[Supplied entries]:
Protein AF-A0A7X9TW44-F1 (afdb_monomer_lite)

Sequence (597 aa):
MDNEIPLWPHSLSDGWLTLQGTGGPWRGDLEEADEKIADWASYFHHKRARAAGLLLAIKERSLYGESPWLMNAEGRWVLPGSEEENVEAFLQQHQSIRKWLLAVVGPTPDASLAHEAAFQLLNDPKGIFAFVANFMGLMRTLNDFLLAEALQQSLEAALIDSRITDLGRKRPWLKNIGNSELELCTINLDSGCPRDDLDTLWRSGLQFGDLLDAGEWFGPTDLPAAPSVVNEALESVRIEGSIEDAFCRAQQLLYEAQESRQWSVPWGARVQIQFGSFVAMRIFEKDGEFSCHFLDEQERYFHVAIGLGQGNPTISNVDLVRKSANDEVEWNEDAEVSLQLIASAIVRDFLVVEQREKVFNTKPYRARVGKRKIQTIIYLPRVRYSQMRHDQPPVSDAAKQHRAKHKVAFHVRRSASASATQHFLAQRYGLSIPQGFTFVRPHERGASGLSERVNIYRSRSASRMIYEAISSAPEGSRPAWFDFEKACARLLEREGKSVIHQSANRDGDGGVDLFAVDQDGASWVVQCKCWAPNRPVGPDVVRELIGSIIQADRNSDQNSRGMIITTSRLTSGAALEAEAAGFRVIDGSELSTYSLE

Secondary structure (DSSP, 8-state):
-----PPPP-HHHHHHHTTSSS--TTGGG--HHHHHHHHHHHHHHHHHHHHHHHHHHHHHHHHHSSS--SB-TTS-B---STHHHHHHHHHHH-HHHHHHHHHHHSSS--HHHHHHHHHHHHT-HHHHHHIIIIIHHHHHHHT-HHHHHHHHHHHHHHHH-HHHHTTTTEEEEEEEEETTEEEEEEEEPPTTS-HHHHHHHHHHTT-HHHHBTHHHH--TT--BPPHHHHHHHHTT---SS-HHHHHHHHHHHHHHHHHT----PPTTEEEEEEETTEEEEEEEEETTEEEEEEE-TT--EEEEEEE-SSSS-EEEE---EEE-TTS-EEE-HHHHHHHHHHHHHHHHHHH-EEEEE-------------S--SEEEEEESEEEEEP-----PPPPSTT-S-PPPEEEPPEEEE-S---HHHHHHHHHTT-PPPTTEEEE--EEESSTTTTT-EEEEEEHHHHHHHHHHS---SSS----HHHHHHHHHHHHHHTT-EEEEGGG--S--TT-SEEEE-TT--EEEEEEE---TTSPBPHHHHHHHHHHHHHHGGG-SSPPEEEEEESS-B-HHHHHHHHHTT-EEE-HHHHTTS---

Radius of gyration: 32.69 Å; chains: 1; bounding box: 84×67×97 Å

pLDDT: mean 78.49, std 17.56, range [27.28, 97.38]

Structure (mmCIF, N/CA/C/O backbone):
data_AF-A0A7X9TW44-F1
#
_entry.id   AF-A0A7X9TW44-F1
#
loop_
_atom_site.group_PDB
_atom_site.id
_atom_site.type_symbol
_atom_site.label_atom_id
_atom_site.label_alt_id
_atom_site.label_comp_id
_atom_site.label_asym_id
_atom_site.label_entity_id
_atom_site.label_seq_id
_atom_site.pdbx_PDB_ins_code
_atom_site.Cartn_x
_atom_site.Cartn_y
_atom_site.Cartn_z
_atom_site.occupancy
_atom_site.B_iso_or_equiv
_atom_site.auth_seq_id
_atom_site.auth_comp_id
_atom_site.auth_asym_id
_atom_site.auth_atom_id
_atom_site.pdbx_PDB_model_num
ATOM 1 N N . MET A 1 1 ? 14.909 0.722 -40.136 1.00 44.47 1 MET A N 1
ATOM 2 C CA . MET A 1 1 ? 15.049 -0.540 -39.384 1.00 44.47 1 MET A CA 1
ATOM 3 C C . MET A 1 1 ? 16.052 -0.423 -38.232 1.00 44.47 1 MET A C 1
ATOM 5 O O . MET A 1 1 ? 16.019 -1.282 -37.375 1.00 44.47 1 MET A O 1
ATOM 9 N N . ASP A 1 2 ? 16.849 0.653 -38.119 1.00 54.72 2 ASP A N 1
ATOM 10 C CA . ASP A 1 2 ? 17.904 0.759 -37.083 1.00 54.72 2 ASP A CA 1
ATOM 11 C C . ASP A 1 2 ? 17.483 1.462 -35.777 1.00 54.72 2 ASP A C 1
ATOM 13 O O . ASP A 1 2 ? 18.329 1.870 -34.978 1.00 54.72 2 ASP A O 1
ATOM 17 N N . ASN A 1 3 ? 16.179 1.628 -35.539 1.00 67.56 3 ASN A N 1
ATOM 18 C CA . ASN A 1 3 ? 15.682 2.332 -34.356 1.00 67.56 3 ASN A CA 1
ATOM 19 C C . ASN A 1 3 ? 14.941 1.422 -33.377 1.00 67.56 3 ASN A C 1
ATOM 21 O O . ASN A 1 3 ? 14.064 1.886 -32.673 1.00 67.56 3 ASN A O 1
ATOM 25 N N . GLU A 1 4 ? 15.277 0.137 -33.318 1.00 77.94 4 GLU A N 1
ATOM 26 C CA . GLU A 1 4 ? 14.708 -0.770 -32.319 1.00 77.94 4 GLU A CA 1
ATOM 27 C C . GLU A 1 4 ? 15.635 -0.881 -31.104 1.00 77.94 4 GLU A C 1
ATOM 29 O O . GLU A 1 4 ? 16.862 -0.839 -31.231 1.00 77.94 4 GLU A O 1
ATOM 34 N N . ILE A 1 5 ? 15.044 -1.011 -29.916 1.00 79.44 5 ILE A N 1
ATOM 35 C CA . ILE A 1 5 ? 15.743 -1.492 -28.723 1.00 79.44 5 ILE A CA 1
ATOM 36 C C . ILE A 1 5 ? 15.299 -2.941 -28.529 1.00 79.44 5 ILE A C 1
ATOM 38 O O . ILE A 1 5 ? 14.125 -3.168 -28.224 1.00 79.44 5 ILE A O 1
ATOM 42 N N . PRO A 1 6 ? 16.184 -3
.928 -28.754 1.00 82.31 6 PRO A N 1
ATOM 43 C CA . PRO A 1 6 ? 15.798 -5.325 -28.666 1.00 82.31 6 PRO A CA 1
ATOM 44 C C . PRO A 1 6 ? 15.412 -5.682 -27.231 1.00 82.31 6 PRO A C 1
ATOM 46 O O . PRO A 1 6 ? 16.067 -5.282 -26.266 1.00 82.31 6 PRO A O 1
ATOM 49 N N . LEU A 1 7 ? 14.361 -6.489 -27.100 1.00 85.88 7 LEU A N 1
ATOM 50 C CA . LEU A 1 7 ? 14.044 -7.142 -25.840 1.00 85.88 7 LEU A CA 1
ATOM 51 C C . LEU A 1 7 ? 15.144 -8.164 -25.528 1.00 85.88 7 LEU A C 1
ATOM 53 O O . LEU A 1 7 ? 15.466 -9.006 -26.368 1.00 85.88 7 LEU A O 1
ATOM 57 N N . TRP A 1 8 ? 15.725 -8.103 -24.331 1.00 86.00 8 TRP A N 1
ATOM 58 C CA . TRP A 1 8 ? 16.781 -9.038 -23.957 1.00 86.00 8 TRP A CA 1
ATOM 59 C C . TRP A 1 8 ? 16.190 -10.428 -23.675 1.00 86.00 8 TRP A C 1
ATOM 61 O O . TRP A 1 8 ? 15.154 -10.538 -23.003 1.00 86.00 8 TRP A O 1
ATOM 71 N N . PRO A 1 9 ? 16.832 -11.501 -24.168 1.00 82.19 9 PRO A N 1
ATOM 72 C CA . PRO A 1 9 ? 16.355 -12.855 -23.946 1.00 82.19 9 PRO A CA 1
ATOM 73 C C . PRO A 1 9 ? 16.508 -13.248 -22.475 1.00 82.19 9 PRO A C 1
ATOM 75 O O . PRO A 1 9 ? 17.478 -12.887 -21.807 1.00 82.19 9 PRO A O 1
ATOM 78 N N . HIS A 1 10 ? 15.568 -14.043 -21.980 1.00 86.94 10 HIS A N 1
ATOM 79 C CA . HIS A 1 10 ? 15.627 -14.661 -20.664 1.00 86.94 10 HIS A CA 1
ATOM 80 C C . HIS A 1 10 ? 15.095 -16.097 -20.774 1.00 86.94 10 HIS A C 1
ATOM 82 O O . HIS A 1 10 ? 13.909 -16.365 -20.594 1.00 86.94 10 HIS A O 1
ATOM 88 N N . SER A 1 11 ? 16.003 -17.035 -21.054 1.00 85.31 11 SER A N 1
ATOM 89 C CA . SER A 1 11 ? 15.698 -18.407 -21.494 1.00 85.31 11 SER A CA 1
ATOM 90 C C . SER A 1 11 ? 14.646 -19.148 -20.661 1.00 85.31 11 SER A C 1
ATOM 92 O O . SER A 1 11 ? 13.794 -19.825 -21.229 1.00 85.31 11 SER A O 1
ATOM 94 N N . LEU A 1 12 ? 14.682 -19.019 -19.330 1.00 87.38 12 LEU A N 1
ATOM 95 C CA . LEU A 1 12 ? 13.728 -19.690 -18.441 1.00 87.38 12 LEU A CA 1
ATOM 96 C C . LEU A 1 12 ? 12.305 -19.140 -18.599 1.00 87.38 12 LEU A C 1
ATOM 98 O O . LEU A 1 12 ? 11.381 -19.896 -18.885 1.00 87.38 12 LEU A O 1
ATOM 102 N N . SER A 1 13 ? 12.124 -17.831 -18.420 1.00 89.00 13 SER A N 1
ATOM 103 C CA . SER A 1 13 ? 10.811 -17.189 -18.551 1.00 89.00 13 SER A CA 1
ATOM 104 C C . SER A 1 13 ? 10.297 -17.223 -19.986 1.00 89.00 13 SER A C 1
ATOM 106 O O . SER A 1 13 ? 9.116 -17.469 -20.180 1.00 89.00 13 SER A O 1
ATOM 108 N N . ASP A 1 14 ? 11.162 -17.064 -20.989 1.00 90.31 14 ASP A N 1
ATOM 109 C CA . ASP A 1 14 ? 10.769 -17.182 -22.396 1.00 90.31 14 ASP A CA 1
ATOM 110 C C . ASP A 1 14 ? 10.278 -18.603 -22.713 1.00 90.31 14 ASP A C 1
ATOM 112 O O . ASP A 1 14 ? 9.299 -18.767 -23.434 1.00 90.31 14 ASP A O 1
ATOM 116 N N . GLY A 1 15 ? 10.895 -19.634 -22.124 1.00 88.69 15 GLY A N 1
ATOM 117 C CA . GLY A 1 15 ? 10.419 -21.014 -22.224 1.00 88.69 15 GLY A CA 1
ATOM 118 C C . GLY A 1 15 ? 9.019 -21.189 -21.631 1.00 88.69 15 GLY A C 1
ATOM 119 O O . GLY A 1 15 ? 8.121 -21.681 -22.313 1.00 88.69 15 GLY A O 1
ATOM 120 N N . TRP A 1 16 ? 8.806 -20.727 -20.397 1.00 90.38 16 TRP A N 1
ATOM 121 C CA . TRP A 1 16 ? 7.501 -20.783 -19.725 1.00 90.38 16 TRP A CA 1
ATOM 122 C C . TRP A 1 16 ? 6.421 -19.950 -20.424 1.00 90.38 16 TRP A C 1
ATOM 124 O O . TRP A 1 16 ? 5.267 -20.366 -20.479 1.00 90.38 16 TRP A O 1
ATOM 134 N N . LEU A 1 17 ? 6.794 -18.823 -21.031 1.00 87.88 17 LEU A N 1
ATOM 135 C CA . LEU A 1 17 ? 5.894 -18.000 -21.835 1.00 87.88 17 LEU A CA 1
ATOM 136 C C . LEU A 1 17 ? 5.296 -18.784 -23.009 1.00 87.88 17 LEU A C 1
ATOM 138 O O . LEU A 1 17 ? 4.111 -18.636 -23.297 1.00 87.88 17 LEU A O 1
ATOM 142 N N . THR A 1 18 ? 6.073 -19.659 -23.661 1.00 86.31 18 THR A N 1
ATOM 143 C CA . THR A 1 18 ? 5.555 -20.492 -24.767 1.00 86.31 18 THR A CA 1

[Exercise]:
In the material above, locate the line containing "ATOM 27 C C" and the line containing "6 PRO A N 1". Transcribe exactly those two lines and every line between them, and nothing more.

[Expected answer]:
ATOM 27 C C . GLU A 1 4 ? 15.635 -0.881 -31.104 1.00 77.94 4 GLU A C 1
ATOM 29 O O . GLU A 1 4 ? 16.862 -0.839 -31.231 1.00 77.94 4 GLU A O 1
ATOM 34 N N . ILE A 1 5 ? 15.044 -1.011 -29.916 1.00 79.44 5 ILE A N 1
ATOM 35 C CA . ILE A 1 5 ? 15.743 -1.492 -28.723 1.00 79.44 5 ILE A CA 1
ATOM 36 C C . ILE A 1 5 ? 15.299 -2.941 -28.529 1.00 79.44 5 ILE A C 1
ATOM 38 O O . ILE A 1 5 ? 14.125 -3.168 -28.224 1.00 79.44 5 ILE A O 1
ATOM 42 N N . PRO A 1 6 ? 16.184 -3
.928 -28.754 1.00 82.31 6 PRO A N 1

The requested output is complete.